Full Reference – Evaluating the video quality when you can compare the original to the processed. This method measures the quality difference as opposed to guessing at what the quality should be.
Grooming – Picking programs from multiple MPTS and forming a new MPTS
GS – Guaranteed Service – This refers to a network which allocates space for the streams data rate
Headroom – Encoders are allowed to allocate more bits than the average data rate if the scene is difficult to compress. Headroom refers to pre-allocated extra space just in case this happens
Lossless – the compression algorithm faithfully restores the original audio and video
Lossy – the compression algorithm does not attempt to faithfully restore the original audio and video
MPEG – Moving Pictures Experts Group – the informal name of ISO/IEC JTC1/SC29 WG11 responsible for standardizing MPEGX
MPTS – Multiple programs (streams) are combined together so that they can be sent as one combined stream when a certain data rate has been pre-allocated
PSNR – a metric that compares a set of reference values to a set of processed values usually incorporating the mean-square-error.
Quality of Experience (QoE) – Measuring the quality with respect to what the end user sees and hears.
STB – Set-top Box
VBR – Variable Bit-Rate Encoding/Compression.
VCEG – Visual (Video) Coding Experts Group – the informal name of the Visual Coding Working Party 3 of Study Group 16 of the ITU-T responsible for standardizing H.26X, JPEGX, and JBIG-X.
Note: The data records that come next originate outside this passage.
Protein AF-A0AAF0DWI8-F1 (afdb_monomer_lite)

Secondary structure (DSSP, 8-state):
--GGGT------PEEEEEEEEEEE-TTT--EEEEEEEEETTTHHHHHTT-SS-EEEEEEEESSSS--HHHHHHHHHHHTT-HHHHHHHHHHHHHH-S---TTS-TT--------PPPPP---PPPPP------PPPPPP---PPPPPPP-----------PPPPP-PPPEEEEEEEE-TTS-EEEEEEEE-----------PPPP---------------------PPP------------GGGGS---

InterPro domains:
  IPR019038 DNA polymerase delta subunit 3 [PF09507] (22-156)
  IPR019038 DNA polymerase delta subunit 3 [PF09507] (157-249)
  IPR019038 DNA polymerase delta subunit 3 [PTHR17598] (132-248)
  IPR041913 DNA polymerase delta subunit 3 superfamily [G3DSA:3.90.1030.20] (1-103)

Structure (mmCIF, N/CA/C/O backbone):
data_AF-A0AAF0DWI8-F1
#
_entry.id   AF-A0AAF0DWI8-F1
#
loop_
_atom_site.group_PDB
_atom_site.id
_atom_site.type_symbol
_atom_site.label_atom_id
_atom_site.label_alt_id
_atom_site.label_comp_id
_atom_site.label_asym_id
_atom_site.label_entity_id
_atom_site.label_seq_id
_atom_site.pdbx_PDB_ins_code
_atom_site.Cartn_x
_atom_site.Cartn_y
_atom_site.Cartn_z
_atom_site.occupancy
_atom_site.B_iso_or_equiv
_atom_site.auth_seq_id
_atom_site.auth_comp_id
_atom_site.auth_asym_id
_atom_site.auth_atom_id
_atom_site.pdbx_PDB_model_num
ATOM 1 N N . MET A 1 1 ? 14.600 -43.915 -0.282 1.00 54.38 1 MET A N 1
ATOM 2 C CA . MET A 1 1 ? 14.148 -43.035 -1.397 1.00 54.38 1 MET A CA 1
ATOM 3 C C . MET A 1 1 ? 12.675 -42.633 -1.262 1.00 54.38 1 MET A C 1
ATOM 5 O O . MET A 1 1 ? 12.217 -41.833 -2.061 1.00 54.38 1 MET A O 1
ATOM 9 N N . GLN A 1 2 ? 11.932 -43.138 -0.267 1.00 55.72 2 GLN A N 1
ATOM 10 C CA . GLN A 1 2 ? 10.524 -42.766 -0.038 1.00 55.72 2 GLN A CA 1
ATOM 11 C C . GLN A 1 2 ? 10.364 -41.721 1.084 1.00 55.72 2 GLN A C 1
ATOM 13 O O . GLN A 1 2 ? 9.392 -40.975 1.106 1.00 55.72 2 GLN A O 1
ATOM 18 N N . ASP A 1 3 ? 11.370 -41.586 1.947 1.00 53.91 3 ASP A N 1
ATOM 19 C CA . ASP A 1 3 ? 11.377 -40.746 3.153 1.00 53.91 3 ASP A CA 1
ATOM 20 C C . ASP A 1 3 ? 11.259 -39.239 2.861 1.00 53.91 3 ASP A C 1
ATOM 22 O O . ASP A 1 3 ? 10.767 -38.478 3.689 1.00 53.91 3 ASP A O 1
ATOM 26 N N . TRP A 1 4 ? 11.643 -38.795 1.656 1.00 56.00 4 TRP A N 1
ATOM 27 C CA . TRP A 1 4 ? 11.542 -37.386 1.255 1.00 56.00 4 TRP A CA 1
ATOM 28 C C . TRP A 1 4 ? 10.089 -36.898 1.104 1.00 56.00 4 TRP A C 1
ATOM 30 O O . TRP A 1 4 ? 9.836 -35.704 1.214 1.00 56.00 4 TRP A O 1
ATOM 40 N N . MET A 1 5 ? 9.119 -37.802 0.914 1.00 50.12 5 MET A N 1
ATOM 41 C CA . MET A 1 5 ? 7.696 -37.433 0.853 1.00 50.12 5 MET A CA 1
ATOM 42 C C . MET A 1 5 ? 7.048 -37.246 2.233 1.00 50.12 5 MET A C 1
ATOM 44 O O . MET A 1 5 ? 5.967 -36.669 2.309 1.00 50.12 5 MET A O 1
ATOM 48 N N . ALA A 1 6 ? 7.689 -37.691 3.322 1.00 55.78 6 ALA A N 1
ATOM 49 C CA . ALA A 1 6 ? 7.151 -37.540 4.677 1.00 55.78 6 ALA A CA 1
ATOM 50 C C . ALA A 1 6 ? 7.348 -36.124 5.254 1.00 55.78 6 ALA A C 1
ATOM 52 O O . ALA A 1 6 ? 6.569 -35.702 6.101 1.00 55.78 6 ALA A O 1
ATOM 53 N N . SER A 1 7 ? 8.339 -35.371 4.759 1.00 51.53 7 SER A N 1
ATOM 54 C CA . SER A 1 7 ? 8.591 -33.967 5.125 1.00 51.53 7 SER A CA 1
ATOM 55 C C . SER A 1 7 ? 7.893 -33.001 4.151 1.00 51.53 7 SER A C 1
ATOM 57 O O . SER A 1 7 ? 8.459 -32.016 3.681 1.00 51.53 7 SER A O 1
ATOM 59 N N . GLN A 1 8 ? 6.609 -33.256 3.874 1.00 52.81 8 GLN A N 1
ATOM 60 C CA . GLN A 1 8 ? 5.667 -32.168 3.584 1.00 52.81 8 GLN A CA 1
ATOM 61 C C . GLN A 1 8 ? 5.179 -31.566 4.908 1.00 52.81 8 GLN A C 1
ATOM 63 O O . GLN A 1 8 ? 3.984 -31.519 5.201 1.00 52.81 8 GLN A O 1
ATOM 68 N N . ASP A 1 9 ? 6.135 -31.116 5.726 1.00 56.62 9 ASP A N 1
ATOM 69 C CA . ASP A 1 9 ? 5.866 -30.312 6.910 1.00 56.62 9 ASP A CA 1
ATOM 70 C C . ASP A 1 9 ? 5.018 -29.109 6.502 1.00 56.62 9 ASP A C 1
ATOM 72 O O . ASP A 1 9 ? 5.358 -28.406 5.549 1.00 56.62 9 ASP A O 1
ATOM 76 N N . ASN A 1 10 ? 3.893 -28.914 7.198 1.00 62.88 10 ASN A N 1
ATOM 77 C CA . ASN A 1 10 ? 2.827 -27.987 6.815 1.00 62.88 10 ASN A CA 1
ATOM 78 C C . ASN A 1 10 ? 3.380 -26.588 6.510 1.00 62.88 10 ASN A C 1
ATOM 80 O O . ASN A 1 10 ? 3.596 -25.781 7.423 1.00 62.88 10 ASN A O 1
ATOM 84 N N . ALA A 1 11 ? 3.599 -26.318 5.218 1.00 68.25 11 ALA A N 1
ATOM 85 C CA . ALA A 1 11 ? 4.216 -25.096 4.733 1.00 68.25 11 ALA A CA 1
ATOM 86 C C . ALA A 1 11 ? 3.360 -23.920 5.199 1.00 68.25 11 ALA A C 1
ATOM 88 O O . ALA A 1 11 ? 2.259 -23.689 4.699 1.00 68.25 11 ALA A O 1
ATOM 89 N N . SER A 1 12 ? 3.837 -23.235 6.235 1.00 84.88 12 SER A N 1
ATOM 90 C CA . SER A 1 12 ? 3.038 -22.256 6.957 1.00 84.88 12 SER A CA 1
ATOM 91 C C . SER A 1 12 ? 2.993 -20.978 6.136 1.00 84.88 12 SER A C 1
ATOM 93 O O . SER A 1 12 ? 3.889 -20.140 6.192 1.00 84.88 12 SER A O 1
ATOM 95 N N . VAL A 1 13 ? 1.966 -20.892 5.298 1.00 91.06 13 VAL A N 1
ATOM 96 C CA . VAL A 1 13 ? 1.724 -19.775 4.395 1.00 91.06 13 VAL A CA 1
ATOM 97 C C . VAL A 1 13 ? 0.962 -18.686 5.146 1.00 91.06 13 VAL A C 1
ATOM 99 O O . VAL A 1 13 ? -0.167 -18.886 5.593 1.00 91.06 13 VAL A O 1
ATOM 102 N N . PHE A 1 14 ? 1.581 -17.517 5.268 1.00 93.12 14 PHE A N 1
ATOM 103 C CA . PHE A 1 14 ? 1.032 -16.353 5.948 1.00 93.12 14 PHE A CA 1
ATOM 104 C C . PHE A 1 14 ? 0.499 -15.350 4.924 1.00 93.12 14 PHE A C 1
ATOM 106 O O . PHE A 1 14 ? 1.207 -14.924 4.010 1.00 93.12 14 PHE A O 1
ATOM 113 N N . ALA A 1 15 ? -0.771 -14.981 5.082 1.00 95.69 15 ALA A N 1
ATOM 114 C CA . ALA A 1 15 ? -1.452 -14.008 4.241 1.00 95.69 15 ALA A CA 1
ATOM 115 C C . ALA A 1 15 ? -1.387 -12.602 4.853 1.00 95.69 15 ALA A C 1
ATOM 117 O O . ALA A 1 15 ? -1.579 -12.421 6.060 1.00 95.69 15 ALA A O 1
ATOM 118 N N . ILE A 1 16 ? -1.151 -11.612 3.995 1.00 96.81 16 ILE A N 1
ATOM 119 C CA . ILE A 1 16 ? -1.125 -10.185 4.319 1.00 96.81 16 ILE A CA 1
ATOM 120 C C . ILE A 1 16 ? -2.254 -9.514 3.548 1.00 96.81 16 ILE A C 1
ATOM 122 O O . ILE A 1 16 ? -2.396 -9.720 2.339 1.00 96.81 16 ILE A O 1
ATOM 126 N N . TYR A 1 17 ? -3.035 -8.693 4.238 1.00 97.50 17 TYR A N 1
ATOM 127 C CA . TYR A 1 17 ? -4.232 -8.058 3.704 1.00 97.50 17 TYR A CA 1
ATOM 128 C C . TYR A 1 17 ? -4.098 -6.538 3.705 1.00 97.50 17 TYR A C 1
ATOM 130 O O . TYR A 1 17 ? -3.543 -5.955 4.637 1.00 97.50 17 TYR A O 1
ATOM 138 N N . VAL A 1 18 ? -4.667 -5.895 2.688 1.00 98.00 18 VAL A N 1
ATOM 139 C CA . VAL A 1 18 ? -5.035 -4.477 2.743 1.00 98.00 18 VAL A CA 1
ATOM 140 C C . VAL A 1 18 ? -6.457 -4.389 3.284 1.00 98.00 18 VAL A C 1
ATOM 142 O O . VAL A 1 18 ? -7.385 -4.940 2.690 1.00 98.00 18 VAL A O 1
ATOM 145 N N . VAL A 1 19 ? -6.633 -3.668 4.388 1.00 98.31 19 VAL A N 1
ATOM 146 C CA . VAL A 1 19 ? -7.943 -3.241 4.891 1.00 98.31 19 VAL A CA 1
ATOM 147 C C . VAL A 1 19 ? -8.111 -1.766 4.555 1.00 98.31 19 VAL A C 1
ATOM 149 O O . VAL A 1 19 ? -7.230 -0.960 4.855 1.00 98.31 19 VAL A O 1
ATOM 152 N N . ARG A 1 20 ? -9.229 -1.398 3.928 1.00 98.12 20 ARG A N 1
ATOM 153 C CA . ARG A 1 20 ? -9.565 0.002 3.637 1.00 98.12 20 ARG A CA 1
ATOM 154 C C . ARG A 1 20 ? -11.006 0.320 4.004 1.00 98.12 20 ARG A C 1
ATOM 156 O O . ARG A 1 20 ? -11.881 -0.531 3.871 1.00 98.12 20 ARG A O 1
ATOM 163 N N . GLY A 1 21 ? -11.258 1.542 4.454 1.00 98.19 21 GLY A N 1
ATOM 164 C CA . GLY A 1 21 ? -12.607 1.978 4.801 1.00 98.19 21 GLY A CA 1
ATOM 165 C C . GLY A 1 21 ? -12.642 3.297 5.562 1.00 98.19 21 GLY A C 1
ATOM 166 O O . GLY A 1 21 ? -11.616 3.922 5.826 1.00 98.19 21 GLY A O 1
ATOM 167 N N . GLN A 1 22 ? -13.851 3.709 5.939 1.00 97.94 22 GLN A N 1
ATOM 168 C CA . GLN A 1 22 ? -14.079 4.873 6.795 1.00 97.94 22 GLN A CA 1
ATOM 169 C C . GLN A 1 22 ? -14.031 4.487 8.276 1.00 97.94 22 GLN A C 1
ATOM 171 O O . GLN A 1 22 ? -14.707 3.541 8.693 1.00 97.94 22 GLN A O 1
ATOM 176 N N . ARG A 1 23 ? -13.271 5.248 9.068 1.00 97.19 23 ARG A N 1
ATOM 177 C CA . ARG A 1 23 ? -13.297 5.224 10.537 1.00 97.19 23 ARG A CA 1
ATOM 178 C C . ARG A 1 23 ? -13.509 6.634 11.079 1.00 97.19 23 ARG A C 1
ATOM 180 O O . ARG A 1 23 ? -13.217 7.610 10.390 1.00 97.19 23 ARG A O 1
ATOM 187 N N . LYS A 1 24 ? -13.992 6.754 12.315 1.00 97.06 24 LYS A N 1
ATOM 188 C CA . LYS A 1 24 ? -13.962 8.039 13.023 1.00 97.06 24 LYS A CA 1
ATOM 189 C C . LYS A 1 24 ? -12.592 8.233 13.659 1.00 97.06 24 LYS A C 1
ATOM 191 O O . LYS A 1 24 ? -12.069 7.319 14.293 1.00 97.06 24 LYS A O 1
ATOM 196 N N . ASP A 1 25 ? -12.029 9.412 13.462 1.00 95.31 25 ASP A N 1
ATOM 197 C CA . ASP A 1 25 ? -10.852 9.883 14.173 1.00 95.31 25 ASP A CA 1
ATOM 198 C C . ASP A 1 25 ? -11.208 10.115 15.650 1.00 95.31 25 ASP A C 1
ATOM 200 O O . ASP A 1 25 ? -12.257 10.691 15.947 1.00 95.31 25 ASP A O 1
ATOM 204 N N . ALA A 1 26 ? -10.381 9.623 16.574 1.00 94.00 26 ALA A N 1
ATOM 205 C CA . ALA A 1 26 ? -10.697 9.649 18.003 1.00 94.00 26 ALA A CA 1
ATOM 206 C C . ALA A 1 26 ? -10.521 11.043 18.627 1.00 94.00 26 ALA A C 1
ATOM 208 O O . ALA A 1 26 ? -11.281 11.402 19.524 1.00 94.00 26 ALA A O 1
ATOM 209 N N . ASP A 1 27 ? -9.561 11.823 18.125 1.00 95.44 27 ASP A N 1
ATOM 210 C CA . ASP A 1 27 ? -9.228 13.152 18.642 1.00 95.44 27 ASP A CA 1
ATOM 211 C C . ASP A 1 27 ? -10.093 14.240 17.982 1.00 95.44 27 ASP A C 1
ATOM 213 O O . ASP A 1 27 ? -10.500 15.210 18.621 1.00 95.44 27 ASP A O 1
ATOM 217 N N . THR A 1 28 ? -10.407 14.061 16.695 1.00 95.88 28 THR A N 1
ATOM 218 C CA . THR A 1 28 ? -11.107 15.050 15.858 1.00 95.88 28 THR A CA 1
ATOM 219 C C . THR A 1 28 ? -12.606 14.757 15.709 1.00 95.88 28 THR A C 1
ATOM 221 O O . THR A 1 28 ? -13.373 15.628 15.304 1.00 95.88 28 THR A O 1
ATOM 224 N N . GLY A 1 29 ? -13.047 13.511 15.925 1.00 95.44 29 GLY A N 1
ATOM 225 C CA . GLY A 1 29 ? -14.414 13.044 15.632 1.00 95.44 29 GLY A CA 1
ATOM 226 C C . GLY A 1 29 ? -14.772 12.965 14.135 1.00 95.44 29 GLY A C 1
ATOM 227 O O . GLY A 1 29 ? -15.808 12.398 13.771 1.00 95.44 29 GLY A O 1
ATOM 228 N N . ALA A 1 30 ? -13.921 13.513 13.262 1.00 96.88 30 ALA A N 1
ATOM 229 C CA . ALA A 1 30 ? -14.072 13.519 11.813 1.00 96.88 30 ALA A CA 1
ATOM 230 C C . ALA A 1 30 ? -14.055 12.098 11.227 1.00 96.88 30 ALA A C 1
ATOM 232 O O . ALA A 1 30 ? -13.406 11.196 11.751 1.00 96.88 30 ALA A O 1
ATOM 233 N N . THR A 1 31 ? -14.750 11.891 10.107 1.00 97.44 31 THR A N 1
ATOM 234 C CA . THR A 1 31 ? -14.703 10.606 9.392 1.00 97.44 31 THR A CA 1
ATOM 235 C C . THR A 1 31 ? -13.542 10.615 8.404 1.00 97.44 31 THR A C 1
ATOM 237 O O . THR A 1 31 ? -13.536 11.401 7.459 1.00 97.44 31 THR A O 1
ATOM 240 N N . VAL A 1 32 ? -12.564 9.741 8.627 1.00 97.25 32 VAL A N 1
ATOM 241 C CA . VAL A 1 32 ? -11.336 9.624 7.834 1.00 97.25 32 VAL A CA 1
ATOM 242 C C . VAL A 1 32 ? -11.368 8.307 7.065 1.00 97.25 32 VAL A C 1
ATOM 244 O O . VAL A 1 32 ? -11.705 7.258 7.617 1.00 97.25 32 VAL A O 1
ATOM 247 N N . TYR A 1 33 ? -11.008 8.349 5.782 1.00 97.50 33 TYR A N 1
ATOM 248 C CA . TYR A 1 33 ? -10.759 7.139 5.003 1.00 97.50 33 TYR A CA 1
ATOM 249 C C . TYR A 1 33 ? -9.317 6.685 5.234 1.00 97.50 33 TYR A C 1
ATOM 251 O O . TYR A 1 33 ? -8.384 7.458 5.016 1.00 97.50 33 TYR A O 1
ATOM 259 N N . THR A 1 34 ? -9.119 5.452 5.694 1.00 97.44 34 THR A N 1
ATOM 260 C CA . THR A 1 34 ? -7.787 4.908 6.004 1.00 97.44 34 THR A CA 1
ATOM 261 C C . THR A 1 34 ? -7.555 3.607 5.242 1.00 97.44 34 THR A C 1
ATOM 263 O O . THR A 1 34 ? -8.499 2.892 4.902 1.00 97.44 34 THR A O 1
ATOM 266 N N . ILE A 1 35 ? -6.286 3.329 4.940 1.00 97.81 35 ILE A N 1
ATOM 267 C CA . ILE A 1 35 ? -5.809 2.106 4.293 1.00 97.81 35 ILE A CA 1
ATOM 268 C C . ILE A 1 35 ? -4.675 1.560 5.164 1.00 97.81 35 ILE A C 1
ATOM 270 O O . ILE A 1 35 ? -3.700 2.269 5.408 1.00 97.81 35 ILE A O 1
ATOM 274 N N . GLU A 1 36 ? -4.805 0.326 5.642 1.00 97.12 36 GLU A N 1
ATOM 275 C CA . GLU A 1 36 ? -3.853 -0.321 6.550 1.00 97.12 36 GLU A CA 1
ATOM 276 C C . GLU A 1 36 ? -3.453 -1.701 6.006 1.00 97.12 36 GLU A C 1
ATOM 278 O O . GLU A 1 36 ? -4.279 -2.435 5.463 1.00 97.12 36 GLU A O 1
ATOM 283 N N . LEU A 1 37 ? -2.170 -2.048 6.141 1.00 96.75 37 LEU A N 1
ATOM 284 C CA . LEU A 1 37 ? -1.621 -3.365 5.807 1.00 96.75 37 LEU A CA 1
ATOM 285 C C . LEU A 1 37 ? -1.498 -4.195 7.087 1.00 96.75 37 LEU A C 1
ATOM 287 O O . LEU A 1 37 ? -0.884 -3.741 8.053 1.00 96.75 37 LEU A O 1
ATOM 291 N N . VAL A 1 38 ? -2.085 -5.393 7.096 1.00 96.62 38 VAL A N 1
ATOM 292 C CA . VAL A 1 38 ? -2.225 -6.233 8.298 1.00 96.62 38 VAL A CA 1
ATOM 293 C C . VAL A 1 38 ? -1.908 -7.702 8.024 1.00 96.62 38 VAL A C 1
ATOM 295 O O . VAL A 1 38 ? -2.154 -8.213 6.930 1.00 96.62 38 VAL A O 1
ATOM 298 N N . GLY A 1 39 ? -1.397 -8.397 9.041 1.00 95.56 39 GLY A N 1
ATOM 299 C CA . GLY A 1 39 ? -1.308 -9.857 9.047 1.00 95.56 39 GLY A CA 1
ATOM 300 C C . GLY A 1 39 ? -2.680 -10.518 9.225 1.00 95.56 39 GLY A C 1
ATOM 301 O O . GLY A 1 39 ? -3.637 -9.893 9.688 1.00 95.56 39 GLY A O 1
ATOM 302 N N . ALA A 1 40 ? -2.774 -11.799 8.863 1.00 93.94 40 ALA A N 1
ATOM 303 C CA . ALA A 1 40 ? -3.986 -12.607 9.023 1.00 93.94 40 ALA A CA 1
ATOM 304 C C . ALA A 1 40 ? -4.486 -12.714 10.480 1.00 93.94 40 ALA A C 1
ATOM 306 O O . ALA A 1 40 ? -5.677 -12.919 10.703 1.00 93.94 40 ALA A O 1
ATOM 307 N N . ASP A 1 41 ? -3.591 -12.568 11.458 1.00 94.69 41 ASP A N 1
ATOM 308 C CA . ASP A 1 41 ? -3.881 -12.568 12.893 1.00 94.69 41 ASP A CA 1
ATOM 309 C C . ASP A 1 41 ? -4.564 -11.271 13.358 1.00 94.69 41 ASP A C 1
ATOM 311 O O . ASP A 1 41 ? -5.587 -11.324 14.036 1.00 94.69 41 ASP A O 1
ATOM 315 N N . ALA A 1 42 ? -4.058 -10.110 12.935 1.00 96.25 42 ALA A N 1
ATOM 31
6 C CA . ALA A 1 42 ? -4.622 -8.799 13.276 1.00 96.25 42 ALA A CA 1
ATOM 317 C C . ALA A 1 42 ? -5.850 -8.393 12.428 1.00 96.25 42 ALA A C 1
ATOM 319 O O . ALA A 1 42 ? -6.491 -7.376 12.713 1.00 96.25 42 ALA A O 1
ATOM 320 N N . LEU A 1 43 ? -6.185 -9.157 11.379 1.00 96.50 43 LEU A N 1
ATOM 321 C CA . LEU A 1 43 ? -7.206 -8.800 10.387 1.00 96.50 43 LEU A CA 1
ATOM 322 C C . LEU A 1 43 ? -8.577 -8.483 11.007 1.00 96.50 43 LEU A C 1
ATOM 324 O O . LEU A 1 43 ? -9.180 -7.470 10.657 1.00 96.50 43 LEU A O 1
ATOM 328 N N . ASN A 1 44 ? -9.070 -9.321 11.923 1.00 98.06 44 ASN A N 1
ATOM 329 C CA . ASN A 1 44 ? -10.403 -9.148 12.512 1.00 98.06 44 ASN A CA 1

Video Quality – This will refer to both the image (picture) and the audio (speech).
Background
Most video is digitized and compressed at a data-rate too allow it to be transmitted over existing transmission paths: Satellite, microwave, fiber, and Internet. The only exception is when analog video is still transmitted, but that is going away.The digital video formats defined by VCEQ and MPEG are the de-facto standard for entertainment video. They are popular because
- There are no restrictions on the implementation of the video encoder (compression device).
- The video decoder’s (Set-top box, PC) capabilities are fully-defined based on levels and profiles.
- The standards include video, audio, transport, and timing functions.
These video formats include - MPEG-1, MPEG-2 (DVD), H.263 (video surveillance), MPEG-4/H.264 (combined next generation standard), JPEG (still pictures), JPEG-2000 (archival) – just to name a few. With the possible exception of JPEG-2000, all of them are lossy (information is lost during compression so the quality after encoding/decoding is not as good as the original). JPEG-2000 can be lossy or mathematically loss-less.
In practice all lossy encoders generate artifacts (areas of unfaithful visual/audible reproduction). If the encoder is designed well and the data rate is high enough, then these artifacts will be virtually invisible. The quality of the encoder and picking the appropriate settings can be checked offline (in non real-time) using a quantitative video quality analysis device like ClearView (www.videoclarity.com/products.html).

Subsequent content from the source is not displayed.